The main discoveries Group-IB shared include:

  • The method of gaining initial access is unclear but may involve vulnerability exploitation, credential brute-force attacks, or deceptive downloads.

  • Krasue's stealthiness is attributed to its rootkit functionality, UPX packing, and evasion of interruption signals.

  • The RAT communicates with a command-and-control network using nine hardcoded IP addresses.
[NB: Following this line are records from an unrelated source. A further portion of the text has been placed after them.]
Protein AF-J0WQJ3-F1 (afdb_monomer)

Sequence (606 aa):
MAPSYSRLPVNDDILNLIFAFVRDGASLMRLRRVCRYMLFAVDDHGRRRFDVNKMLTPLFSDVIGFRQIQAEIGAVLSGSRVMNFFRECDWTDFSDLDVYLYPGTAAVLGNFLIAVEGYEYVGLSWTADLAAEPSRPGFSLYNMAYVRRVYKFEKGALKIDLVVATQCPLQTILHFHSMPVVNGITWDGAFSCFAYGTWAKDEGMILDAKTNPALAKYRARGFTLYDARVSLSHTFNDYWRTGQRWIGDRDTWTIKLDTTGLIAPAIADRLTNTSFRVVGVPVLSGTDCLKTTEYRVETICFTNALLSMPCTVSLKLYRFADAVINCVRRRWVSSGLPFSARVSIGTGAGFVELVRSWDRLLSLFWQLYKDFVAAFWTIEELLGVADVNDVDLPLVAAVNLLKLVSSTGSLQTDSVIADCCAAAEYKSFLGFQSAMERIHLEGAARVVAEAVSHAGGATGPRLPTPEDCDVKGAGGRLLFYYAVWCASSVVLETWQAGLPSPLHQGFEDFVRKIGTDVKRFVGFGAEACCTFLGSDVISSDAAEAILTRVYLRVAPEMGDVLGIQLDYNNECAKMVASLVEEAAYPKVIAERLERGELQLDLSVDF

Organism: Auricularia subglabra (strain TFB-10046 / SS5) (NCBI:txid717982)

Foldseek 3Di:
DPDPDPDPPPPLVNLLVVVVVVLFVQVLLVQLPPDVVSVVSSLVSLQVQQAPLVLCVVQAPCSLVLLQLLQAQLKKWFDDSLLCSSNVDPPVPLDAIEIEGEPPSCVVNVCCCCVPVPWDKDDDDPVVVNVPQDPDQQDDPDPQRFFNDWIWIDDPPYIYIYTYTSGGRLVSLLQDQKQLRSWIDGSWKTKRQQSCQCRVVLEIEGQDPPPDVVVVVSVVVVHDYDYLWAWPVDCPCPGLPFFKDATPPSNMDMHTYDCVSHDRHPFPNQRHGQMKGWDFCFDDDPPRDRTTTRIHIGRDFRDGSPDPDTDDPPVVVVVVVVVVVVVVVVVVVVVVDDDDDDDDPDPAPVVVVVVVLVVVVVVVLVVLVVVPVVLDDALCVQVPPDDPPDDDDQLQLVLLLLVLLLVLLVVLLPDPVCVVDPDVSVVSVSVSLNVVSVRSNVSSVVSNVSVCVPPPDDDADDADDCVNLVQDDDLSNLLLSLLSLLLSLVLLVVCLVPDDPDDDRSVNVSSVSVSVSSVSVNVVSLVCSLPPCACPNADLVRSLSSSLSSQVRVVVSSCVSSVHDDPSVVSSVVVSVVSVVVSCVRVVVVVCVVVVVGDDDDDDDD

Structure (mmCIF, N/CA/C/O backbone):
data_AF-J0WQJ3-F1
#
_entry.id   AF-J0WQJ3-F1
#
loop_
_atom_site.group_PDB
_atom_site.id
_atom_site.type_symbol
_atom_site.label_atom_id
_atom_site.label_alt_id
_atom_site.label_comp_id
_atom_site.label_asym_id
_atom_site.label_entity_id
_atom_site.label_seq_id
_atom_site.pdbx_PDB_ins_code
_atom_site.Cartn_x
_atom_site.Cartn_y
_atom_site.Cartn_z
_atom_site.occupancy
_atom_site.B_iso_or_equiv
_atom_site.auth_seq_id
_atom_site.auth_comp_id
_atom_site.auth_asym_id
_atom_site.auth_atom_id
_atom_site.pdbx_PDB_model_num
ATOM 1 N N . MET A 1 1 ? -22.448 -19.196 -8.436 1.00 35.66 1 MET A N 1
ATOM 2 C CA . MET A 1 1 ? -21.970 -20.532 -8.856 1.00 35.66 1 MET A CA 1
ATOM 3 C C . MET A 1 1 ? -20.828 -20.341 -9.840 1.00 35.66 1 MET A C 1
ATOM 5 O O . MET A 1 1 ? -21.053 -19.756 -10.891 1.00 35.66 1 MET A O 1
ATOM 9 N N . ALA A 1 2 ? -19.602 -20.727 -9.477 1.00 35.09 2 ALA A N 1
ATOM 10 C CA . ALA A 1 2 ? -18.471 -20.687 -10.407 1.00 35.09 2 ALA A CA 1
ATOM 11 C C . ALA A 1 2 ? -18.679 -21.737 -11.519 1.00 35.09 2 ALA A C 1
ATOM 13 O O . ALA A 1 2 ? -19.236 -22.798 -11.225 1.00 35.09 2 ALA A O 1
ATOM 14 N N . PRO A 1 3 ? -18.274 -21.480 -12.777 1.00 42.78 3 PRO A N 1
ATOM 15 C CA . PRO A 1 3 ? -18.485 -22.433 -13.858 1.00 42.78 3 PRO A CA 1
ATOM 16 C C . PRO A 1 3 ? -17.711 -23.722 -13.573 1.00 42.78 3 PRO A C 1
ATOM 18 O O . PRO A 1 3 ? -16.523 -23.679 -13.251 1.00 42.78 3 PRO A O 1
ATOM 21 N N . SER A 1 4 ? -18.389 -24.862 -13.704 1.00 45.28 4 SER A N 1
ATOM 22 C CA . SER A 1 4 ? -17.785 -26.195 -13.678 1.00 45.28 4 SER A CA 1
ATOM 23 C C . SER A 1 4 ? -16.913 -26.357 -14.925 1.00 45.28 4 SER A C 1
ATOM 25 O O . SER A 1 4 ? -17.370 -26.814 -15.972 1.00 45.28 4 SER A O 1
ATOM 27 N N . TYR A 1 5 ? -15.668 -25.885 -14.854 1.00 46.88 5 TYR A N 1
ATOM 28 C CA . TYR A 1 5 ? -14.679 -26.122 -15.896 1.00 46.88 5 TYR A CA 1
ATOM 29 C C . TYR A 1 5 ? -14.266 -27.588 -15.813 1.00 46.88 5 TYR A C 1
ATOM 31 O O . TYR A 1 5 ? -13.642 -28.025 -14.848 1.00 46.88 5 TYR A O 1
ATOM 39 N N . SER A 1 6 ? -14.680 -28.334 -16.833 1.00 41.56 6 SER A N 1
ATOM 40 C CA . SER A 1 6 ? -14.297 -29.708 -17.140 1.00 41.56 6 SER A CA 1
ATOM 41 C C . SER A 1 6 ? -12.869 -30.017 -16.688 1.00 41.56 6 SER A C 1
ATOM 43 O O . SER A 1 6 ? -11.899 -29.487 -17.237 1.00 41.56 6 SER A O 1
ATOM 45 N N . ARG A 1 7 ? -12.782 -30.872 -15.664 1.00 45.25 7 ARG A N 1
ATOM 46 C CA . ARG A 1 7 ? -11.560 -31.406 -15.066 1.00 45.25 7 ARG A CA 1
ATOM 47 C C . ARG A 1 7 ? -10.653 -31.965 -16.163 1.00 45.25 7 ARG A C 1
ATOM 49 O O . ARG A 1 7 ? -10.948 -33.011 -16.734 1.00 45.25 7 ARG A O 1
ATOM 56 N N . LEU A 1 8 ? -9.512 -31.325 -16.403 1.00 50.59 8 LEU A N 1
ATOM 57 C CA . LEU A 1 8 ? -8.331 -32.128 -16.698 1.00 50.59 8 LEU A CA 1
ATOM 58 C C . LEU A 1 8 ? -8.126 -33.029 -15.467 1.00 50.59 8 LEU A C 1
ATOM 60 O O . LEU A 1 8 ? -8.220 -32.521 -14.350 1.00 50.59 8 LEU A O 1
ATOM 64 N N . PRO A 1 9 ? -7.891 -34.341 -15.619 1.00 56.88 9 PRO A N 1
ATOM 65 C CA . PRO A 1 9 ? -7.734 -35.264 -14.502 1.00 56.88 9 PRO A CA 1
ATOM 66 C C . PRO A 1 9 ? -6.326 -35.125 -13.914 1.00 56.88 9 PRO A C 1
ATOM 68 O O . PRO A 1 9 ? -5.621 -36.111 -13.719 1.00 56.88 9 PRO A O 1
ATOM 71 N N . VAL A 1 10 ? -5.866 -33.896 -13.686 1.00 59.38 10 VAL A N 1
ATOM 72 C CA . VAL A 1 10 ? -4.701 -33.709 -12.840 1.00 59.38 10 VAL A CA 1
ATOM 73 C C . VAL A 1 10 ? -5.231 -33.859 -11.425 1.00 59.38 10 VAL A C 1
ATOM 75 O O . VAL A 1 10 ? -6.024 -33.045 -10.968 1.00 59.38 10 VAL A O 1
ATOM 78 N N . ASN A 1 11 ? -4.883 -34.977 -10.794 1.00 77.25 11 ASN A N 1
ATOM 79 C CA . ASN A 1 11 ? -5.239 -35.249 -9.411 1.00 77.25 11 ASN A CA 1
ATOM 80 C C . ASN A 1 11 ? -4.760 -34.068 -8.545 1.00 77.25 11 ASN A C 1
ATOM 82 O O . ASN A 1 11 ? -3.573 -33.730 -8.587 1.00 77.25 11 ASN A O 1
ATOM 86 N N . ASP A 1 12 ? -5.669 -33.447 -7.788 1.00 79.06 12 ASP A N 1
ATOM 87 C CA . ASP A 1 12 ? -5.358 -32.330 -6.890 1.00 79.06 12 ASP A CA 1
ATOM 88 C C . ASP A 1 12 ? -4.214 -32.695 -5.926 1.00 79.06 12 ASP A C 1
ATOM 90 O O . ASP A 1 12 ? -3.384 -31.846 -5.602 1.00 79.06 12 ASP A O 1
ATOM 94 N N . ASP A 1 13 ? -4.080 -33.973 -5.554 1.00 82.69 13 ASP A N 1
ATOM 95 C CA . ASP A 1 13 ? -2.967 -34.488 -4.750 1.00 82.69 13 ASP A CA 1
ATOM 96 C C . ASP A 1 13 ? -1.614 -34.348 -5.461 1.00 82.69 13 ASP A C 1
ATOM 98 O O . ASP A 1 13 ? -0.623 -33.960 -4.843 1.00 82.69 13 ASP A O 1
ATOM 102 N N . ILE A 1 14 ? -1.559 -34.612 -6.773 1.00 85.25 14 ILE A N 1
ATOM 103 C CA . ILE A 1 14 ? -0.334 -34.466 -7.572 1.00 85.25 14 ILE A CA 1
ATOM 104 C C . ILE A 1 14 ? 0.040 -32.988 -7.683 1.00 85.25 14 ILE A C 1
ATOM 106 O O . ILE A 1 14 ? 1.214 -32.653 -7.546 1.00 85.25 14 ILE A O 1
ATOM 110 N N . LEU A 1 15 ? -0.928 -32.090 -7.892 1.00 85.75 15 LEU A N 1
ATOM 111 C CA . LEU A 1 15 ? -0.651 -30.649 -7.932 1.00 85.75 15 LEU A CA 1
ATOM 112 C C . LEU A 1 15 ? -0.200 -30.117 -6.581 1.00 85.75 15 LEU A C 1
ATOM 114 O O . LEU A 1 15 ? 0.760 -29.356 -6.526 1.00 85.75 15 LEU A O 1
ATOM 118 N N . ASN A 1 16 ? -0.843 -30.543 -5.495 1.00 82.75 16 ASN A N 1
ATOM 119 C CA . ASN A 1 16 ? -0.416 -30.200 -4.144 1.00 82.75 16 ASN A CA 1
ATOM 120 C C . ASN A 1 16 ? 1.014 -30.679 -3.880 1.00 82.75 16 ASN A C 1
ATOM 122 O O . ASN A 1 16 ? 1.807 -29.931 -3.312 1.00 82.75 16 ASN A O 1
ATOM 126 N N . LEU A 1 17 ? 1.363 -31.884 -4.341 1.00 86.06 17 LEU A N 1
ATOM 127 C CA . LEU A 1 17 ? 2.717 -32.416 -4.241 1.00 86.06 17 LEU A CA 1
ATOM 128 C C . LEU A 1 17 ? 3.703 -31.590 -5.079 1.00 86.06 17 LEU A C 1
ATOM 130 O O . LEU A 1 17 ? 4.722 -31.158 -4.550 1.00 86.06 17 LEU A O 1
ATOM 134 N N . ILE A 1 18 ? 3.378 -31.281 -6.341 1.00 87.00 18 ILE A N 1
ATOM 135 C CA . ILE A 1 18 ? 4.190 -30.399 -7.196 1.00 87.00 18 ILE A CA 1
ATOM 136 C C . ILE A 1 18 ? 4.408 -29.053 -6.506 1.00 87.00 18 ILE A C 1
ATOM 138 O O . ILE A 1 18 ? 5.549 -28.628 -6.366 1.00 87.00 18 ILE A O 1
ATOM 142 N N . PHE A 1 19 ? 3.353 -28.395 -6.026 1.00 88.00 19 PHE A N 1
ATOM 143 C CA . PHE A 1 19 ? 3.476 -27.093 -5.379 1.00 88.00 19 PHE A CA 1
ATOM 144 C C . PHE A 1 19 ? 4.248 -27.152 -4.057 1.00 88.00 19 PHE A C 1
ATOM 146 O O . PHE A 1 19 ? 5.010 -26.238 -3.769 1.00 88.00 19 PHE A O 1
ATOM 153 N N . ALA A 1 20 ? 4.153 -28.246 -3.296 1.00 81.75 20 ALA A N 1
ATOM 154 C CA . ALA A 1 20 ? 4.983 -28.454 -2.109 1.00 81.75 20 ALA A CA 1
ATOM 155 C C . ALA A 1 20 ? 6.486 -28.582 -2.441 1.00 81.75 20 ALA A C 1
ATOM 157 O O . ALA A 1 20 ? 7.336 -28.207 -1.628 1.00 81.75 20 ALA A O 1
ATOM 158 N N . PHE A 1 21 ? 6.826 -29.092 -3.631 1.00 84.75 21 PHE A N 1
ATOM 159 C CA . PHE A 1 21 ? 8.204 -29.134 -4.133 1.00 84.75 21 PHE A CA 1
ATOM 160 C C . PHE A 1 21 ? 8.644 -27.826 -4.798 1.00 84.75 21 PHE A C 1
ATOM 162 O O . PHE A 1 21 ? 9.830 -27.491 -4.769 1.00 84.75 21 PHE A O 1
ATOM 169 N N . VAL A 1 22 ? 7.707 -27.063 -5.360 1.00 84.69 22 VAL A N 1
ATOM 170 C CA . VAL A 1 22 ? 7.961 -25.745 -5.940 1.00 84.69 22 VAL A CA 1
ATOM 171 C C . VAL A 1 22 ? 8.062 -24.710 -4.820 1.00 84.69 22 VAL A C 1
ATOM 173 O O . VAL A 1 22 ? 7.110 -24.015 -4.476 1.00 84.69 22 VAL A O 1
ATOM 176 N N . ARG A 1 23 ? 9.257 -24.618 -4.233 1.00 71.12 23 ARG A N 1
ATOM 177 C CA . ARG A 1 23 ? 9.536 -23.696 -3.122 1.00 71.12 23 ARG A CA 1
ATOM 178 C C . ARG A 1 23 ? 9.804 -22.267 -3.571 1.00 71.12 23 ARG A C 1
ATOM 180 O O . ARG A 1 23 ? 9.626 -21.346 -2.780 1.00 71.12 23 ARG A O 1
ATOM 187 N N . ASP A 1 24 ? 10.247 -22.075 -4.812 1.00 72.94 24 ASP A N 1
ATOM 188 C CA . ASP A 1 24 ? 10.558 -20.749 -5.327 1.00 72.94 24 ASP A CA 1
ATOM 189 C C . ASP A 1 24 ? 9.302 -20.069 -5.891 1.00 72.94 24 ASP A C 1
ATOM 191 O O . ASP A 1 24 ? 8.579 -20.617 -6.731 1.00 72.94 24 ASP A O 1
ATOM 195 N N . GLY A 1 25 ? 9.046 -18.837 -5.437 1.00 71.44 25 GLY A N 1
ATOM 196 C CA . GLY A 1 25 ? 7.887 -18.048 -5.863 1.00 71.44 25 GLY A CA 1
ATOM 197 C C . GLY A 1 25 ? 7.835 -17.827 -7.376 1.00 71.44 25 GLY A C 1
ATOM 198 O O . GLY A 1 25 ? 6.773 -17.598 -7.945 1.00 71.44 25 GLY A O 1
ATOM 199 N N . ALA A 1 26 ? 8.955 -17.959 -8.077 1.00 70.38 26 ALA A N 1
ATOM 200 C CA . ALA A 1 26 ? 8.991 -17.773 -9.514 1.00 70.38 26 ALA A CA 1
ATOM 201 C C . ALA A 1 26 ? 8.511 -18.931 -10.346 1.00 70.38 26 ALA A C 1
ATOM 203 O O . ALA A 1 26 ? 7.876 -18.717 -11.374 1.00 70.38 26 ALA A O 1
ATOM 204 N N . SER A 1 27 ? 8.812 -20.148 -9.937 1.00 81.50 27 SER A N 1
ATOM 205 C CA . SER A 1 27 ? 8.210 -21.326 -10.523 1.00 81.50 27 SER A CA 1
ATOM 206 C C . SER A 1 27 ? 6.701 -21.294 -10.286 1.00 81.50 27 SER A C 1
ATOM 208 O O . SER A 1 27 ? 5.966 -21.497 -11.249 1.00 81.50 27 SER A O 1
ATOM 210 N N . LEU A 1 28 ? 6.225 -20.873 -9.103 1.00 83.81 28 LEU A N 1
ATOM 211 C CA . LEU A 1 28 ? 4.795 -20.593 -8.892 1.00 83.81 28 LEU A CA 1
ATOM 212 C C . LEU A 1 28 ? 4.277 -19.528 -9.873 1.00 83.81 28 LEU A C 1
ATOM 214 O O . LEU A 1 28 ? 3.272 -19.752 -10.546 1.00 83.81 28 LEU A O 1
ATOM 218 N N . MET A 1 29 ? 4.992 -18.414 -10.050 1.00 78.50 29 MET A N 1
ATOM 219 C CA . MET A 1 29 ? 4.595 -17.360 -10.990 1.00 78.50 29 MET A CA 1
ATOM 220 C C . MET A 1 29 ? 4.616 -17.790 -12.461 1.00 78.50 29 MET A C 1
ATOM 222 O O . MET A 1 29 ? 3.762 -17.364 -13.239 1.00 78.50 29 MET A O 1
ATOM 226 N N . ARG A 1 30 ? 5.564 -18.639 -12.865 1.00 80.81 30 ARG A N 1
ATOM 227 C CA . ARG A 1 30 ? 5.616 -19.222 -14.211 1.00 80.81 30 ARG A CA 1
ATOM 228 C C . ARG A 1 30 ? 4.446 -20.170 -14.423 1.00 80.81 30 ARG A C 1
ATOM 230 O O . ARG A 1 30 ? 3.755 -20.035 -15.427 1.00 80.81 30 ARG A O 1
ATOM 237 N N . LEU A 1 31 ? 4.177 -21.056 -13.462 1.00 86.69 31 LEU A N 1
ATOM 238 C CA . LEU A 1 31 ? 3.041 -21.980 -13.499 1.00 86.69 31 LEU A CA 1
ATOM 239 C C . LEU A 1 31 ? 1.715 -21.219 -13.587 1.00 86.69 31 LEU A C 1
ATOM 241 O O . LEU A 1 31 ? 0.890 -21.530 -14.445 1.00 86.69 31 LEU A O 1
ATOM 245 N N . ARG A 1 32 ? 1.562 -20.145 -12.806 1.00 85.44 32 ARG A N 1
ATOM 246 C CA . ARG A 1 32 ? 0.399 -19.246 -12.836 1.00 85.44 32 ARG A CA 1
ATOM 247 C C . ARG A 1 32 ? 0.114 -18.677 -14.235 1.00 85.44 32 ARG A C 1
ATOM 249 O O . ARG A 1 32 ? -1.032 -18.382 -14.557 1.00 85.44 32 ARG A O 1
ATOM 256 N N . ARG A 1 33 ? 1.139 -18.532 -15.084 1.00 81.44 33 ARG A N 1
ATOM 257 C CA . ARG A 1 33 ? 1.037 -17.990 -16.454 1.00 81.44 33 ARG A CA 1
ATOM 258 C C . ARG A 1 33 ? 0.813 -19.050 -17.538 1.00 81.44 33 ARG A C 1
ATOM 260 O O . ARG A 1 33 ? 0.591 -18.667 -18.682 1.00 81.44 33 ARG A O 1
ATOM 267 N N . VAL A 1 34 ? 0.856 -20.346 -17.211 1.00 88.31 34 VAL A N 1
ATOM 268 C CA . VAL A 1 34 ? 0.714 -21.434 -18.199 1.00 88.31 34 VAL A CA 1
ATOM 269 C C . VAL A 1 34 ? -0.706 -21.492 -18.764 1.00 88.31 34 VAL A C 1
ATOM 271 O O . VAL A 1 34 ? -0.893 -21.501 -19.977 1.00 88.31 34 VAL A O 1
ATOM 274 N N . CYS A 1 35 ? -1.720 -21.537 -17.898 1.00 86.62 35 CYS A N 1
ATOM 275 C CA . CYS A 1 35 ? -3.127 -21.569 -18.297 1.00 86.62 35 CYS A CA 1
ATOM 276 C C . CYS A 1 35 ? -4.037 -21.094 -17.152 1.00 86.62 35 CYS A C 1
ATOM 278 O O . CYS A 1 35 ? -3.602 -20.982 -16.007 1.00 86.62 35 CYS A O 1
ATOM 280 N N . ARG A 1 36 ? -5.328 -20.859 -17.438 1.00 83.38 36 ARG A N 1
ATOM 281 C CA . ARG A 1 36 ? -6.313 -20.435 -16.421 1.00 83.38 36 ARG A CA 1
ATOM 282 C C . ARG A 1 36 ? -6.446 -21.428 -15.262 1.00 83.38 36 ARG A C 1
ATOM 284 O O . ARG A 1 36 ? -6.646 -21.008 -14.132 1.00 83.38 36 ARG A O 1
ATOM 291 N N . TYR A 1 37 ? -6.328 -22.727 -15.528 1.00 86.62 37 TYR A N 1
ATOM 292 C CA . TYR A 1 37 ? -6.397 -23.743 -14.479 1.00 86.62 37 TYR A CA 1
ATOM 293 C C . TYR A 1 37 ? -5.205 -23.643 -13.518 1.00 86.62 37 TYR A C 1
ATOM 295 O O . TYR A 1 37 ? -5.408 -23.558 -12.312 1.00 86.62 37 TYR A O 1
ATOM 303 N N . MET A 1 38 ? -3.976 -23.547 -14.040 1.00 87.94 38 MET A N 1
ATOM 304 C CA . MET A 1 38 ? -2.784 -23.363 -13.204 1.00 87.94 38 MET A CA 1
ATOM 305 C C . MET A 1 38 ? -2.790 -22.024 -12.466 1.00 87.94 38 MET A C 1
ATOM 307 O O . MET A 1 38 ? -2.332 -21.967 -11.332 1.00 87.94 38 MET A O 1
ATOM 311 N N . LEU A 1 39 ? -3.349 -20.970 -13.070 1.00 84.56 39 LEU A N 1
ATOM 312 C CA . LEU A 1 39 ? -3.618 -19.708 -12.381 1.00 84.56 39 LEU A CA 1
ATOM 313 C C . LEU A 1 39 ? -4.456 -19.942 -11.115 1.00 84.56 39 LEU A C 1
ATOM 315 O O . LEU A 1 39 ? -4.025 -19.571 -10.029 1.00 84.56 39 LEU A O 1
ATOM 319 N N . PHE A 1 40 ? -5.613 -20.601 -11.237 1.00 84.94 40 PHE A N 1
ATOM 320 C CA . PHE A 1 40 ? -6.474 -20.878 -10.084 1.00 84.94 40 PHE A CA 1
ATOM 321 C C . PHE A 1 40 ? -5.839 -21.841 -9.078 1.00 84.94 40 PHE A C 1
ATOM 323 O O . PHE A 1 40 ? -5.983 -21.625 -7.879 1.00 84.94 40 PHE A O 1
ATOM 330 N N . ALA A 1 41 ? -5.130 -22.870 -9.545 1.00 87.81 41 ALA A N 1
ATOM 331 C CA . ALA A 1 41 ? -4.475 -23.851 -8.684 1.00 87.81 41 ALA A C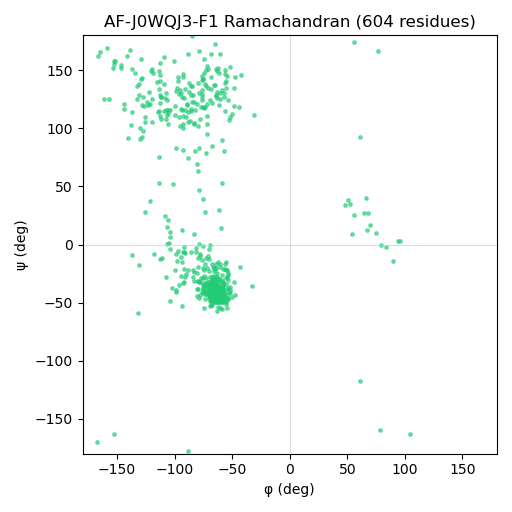A 1
ATOM 332 C C . ALA A 1 41 ? -3.327 -23.226 -7.872 1.00 87.81 41 ALA A C 1
ATOM 334 O O . ALA A 1 41 ? -3.215 -23.481 -6.675 1.00 87.81 41 ALA A O 1
ATOM 335 N N . VAL A 1 42 ? -2.511 -22.363 -8.491 1.00 86.94 42 VAL A N 1
ATOM 336 C CA . VAL A 1 42 ? -1.466 -21.598 -7.792 1.00 86.94 42 VAL A CA 1
ATOM 337 C C . VAL A 1 42 ? -2.084 -20.582 -6.835 1.00 86.94 42 VAL A C 1
ATOM 339 O O . VAL A 1 42 ? -1.605 -20.458 -5.712 1.00 86.94 42 VAL A O 1
ATOM 342 N N . ASP A 1 43 ? -3.150 -19.882 -7.236 1.00 84.62 43 ASP A N 1
ATOM 343 C CA . ASP A 1 43 ? -3.836 -18.929 -6.357 1.00 84.62 43 ASP A CA 1
ATOM 344 C C . ASP A 1 43 ? -4.457 -19.639 -5.134 1.00 84.62 43 ASP A C 1
ATOM 346 O O . ASP A 1 43 ? -4.381 -19.119 -4.023 1.00 84.62 43 ASP A O 1
ATOM 350 N N . ASP A 1 44 ? -5.040 -20.831 -5.306 1.00 84.75 44 ASP A N 1
ATOM 351 C CA . ASP A 1 44 ? -5.568 -21.653 -4.208 1.00 84.75 44 ASP A CA 1
ATOM 352 C C . ASP A 1 44 ? -4.464 -22.180 -3.285 1.00 84.75 44 ASP A C 1
ATOM 354 O O . ASP A 1 44 ? -4.553 -22.053 -2.062 1.00 84.75 44 ASP A O 1
ATOM 358 N N . HIS A 1 45 ? -3.389 -22.716 -3.867 1.00 87.00 45 HIS A N 1
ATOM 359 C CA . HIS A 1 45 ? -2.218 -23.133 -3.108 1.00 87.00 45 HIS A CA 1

  • A unique aspect of Krasue is its use of real-time streaming protocol (RTSP) messages as a disguised "alive ping," a tactic rarely seen. However, this appears to be a fallback technique as it was reportedly observed connection to 128[.]199[.]226[.]11 over port 554 (RTSP) would occur only after C2 callback to the hardcoded IP addresses failed.

Besides generic yet important recommendations such as downloading software from trusted sources, enabling kernel module signature verification, and regularly reviewing system and network logs for suspicious activities, specific security recommendations for this threat include monitoring for anomalous RTSP traffic.